It’s Been Five Years

It’s been five years. I lost my Faja five years ago today. I reflect every year on this day, recounting all he has missed and what I have missed. I hugged my nephew and brother, knowing we only now have each other. Three Milne’s robbed of the man from whom our souls were created. My nephew and my future kids will never meet him, which is almost the hardest of the pills to swallow. 


It’s been five years. Sometimes, I believe I’ll see him again. It usually hits as I drive to our favorite bagel spot and past our old house on Terra Court. It feels like the wind is knocked out of me, and I have to remember he’s gone, and I’ll never see him again. 


It’s been five years. I laugh when I talk about him and how he’s gone to help myself cope. I think he would want it that way. But deep down, laughing about the worst thing I’ve ever been through makes me feel sick. 
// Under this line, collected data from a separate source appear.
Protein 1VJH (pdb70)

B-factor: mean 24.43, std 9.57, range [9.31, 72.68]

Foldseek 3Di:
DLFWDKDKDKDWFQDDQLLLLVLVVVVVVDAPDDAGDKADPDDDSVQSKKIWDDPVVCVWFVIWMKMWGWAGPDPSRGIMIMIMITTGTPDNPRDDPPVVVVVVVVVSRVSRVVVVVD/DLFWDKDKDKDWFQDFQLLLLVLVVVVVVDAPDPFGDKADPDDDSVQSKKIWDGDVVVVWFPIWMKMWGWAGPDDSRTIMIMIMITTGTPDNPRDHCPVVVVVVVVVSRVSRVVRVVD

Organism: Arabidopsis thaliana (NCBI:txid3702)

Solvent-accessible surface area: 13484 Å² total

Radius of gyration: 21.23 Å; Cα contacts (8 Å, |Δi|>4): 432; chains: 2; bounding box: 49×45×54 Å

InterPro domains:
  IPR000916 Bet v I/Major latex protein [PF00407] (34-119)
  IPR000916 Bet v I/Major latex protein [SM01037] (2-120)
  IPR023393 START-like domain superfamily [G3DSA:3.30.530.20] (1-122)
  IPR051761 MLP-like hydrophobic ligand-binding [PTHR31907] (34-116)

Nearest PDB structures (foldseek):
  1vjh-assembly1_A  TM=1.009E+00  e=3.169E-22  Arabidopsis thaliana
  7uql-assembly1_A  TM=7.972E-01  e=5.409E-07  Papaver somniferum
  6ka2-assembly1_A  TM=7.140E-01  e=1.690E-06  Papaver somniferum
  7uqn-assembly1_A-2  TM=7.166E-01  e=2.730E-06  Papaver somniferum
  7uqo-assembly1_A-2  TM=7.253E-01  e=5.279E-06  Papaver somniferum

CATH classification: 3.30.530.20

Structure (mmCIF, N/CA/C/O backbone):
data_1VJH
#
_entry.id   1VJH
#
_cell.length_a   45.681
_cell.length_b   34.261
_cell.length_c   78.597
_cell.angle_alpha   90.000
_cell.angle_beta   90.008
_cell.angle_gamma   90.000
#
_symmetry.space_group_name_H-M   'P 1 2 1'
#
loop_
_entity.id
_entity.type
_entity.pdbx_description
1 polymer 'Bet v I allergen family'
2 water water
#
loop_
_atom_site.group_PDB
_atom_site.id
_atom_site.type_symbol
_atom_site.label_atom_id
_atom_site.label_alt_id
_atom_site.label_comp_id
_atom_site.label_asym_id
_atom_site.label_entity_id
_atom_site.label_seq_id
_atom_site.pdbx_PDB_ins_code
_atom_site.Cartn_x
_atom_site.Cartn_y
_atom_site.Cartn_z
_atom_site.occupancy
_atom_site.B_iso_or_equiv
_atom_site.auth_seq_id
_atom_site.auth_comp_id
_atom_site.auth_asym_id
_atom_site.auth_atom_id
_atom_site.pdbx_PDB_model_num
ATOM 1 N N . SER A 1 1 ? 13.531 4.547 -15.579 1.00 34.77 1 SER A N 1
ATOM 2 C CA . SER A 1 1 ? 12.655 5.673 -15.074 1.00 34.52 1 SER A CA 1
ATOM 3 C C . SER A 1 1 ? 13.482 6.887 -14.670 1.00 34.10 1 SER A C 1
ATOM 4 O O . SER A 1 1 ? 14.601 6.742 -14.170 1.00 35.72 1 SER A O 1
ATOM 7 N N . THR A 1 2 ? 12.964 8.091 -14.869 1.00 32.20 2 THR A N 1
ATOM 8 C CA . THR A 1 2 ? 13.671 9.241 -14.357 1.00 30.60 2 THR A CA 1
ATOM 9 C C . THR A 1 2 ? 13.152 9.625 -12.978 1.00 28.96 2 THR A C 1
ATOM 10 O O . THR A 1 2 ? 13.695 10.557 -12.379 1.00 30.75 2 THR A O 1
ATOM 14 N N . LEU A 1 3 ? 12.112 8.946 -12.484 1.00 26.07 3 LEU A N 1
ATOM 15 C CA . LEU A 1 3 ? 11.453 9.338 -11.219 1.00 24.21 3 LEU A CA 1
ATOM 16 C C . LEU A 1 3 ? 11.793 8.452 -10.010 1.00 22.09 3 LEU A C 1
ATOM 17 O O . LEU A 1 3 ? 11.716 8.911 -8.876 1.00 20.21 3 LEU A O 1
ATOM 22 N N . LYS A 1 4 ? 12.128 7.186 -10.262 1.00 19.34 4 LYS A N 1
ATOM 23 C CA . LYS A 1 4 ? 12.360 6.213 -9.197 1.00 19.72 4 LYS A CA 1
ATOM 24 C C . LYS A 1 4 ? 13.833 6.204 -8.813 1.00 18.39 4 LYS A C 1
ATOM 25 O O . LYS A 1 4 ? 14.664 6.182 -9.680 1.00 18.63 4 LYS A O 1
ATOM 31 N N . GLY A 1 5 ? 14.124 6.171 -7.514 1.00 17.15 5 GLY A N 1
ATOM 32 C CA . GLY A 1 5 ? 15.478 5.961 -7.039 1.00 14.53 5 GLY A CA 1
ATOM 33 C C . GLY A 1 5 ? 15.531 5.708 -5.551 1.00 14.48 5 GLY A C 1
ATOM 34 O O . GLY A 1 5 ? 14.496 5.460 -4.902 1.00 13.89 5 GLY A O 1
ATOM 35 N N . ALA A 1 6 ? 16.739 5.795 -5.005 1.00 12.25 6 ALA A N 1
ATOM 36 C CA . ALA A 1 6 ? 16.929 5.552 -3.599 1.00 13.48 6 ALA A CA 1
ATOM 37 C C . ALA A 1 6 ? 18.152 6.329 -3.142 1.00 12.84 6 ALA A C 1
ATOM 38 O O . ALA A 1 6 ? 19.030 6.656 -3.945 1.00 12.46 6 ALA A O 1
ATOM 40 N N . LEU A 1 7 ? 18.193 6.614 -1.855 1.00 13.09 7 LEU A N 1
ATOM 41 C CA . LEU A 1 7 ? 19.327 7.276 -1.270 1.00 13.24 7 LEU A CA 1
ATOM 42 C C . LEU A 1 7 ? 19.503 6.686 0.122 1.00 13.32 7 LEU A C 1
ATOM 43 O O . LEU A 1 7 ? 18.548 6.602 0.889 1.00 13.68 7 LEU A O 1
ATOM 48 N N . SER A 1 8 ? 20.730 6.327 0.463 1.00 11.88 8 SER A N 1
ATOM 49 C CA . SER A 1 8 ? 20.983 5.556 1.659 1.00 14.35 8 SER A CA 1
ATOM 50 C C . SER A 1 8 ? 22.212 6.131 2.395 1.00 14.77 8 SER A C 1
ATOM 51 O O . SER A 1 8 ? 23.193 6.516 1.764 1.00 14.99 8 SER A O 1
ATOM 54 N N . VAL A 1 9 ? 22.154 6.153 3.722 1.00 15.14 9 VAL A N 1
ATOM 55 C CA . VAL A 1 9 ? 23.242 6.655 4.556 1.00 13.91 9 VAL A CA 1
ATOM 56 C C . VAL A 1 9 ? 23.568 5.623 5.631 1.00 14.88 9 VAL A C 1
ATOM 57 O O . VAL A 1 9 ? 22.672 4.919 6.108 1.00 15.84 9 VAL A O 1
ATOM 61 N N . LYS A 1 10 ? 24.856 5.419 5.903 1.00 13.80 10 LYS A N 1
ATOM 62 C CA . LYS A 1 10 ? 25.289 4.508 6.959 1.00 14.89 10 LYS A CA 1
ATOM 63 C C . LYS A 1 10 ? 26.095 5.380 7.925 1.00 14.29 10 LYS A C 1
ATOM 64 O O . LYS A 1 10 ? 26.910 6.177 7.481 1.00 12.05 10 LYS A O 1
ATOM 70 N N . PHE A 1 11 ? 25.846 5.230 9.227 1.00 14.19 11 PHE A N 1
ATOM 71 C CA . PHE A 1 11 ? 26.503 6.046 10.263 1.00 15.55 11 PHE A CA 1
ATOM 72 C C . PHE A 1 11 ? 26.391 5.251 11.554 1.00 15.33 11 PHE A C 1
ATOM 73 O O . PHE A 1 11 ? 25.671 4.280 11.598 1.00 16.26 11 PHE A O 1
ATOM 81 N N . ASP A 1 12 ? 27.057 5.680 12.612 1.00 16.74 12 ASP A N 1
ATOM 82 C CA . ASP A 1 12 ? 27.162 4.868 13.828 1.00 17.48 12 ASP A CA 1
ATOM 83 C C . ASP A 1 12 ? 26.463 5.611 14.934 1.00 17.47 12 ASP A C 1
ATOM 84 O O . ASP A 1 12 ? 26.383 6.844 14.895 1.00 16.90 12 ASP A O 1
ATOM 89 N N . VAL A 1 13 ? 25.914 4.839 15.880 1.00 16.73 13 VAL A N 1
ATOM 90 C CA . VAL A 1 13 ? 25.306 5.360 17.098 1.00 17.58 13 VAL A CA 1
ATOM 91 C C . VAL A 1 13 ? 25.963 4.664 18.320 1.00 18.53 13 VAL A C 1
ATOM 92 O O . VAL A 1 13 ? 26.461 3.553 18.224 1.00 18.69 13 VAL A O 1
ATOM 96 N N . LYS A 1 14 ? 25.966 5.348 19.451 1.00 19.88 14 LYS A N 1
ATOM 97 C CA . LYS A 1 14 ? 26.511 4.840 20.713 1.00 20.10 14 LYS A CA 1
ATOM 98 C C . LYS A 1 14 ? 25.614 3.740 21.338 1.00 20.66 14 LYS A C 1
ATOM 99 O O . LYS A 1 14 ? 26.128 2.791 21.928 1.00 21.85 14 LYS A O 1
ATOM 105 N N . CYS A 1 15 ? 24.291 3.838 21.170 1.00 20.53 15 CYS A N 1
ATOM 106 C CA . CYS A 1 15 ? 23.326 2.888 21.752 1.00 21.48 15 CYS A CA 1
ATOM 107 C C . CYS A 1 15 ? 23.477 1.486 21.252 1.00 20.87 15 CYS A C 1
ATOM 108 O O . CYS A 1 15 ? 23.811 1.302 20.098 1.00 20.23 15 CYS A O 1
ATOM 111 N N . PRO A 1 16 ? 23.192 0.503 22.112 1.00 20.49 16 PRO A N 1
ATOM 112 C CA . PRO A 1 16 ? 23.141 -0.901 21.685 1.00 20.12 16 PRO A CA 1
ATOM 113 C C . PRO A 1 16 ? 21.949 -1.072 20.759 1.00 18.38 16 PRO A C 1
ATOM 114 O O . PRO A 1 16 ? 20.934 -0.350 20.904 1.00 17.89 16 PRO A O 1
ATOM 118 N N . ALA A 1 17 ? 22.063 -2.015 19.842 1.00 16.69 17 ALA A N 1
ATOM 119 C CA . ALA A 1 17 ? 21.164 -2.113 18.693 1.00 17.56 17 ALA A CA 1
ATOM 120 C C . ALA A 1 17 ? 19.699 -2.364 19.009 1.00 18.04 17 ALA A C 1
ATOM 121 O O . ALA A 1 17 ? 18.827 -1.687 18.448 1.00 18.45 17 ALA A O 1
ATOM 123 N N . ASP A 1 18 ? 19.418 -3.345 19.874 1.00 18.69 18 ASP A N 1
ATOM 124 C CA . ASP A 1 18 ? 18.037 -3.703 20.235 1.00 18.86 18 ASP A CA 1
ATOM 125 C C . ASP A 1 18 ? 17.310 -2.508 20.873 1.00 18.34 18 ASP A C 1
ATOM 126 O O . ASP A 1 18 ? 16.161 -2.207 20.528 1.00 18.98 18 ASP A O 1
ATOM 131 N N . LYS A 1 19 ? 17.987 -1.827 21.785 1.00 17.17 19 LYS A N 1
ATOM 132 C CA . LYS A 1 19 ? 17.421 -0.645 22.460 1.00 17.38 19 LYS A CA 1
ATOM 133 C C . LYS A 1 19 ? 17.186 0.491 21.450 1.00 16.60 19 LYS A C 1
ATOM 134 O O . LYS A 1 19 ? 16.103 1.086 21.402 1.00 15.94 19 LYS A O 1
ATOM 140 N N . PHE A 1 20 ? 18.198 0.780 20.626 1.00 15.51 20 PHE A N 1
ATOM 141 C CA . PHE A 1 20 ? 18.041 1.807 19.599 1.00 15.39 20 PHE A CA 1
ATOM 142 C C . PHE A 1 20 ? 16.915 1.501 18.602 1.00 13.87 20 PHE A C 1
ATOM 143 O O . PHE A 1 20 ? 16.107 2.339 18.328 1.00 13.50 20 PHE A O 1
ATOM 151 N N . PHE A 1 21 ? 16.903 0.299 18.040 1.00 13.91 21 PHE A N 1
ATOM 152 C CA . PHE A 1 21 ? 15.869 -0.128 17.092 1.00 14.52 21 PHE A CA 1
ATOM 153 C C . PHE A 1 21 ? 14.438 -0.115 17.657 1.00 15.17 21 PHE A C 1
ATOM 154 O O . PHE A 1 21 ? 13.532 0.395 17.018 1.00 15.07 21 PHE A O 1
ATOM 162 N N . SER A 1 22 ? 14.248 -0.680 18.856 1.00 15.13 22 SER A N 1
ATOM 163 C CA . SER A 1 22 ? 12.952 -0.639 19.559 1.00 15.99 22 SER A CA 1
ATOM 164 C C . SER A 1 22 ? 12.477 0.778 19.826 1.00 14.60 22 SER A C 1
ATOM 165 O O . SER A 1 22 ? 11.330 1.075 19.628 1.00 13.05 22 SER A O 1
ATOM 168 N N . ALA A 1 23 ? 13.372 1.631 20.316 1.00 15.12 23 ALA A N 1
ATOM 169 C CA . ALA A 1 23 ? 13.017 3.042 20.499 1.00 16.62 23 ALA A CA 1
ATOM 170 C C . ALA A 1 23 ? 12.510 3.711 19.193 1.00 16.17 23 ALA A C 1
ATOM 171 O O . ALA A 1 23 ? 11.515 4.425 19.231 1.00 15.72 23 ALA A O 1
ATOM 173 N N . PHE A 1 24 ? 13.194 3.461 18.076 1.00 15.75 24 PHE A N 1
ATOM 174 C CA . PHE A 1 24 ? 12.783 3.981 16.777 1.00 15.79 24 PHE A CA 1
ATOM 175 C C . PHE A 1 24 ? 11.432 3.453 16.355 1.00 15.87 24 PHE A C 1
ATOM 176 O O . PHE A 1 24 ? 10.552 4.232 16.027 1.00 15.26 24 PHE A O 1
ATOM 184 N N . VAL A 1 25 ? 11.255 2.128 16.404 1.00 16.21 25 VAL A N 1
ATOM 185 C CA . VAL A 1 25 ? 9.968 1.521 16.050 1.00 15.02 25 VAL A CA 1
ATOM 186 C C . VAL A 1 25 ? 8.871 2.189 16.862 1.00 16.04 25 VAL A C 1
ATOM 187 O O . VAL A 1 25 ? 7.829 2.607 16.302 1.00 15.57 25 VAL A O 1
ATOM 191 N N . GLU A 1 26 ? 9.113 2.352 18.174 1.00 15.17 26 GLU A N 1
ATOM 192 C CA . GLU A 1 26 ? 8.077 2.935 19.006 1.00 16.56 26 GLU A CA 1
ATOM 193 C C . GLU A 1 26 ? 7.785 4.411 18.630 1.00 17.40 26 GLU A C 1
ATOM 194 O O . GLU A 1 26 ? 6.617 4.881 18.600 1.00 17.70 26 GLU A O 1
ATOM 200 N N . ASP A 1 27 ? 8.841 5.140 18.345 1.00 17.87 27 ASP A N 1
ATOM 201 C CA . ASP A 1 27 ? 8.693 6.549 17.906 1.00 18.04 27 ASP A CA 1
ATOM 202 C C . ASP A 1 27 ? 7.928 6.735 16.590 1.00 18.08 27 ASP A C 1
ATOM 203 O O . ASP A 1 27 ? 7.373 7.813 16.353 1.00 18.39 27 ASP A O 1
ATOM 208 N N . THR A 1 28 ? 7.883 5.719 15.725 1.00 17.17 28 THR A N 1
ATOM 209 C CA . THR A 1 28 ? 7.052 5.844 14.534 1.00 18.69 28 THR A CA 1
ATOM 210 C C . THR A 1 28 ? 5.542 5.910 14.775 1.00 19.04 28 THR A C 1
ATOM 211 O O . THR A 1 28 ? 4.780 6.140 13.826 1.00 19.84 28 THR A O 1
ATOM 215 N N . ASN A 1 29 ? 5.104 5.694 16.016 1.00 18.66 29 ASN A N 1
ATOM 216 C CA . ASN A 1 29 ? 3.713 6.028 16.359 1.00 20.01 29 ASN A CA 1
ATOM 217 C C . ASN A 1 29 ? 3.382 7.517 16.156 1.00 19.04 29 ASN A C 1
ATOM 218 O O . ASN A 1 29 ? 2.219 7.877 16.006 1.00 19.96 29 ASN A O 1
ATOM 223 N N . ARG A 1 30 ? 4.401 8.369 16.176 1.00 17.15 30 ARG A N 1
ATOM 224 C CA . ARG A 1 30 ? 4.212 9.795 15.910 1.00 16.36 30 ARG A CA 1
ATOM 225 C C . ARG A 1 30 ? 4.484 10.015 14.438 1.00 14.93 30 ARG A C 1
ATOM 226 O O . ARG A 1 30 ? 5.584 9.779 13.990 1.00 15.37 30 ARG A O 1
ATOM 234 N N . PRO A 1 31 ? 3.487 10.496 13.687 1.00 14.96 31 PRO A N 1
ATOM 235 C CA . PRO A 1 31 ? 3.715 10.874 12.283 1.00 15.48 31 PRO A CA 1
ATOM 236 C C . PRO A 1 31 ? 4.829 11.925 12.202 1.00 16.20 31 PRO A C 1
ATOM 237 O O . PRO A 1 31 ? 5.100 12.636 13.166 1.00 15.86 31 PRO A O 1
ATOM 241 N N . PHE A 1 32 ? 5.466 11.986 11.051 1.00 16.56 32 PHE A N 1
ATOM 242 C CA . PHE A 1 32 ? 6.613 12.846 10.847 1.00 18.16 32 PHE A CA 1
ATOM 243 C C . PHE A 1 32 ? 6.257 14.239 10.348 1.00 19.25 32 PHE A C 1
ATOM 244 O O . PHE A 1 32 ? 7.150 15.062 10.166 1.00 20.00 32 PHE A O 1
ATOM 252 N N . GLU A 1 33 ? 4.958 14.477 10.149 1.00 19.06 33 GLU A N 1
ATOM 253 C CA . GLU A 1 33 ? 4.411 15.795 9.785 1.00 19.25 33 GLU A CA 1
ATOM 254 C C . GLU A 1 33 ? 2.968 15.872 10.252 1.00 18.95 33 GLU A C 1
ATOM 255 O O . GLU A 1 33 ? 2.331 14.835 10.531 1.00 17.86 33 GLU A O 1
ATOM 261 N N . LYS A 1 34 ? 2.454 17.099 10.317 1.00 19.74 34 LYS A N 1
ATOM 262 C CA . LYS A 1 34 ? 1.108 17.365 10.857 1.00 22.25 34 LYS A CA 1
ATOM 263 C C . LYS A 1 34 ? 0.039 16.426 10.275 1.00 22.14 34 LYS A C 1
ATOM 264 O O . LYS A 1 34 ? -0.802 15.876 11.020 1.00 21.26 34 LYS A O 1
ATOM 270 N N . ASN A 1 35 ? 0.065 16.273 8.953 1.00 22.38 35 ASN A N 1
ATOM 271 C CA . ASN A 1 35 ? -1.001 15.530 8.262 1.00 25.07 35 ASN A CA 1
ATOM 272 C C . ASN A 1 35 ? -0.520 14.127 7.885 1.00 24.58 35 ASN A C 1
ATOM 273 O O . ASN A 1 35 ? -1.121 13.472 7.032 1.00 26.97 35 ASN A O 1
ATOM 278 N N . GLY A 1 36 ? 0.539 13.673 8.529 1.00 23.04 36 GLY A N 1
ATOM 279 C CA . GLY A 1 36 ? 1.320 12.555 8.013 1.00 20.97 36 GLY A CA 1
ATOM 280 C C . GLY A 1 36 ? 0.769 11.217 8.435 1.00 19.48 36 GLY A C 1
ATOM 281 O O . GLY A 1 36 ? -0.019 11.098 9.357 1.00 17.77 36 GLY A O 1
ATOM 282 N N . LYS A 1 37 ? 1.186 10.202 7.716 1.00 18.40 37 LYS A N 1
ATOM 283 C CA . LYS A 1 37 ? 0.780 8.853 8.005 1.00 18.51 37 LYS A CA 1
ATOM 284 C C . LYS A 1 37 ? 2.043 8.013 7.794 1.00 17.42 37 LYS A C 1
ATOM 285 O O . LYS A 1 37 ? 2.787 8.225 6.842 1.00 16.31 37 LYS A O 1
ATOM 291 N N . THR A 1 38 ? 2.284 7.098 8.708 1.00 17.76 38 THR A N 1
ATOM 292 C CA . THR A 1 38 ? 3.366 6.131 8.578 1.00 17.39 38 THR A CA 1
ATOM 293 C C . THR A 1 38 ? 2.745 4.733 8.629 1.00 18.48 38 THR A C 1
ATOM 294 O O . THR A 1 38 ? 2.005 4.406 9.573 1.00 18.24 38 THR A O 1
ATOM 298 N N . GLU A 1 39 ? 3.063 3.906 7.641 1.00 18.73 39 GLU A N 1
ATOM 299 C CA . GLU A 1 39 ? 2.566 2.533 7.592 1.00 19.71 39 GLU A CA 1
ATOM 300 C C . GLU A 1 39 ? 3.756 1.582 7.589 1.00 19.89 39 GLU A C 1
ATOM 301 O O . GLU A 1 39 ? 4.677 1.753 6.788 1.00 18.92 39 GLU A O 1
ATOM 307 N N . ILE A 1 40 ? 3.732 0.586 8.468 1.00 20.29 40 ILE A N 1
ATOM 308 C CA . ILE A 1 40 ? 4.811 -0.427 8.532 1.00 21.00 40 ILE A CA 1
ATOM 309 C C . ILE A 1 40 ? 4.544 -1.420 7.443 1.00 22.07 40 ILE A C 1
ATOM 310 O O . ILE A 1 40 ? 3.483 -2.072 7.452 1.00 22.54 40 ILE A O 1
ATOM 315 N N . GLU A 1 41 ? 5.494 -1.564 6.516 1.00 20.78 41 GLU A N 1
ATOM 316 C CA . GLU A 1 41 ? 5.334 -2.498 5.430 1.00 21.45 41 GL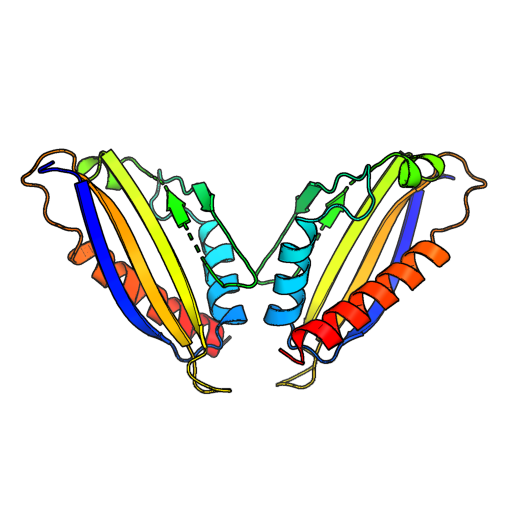U A CA 1
ATOM 317 C C . GLU A 1 41 ? 6.087 -3.799 5.680 1.00 19.74 41 GLU A C 1
ATOM 318 O O . GLU A 1 41 ? 5.730 -4.836 5.143 1.00 20.03 41 GLU A O 1
ATOM 324 N N . ALA A 1 42 ? 7.177 -3.721 6.420 1.00 18.64 42 ALA A N 1
ATOM 325 C CA . ALA A 1 42 ? 7.920 -4.916 6.808 1.00 17.06 42 ALA A CA 1
ATOM 326 C C . ALA A 1 42 ? 8.590 -4.576 8.134 1.00 17.33 42 ALA A C 1
ATOM 327 O O . ALA A 1 42 ? 9.033 -3.424 8.341 1.00 15.31 42 ALA A O 1
ATOM 329 N N . VAL A 1 43 ? 8.650 -5.549 9.045 1.00 16.25 43 VAL A N 1
ATOM 330 C CA . VAL A 1 43 ? 9.376 -5.337 10.291 1.00 17.30 43 VAL A CA 1
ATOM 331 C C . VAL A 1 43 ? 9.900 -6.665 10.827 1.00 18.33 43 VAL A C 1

It’s been five years. I’ve graduated twice. I’ve lived in a new city. I’ve moved four times. I’ve become an aunt. I’ve lost family and friends, both alive and dead. I’ve made new friends. I’ve had my heart broken. I’ve been diagnosed with an incurable illness. I’ve fallen in love. I’ve traveled the world. I met the man I will tell him children about. 


It’s been five years of missing my dad, who meant the world to me.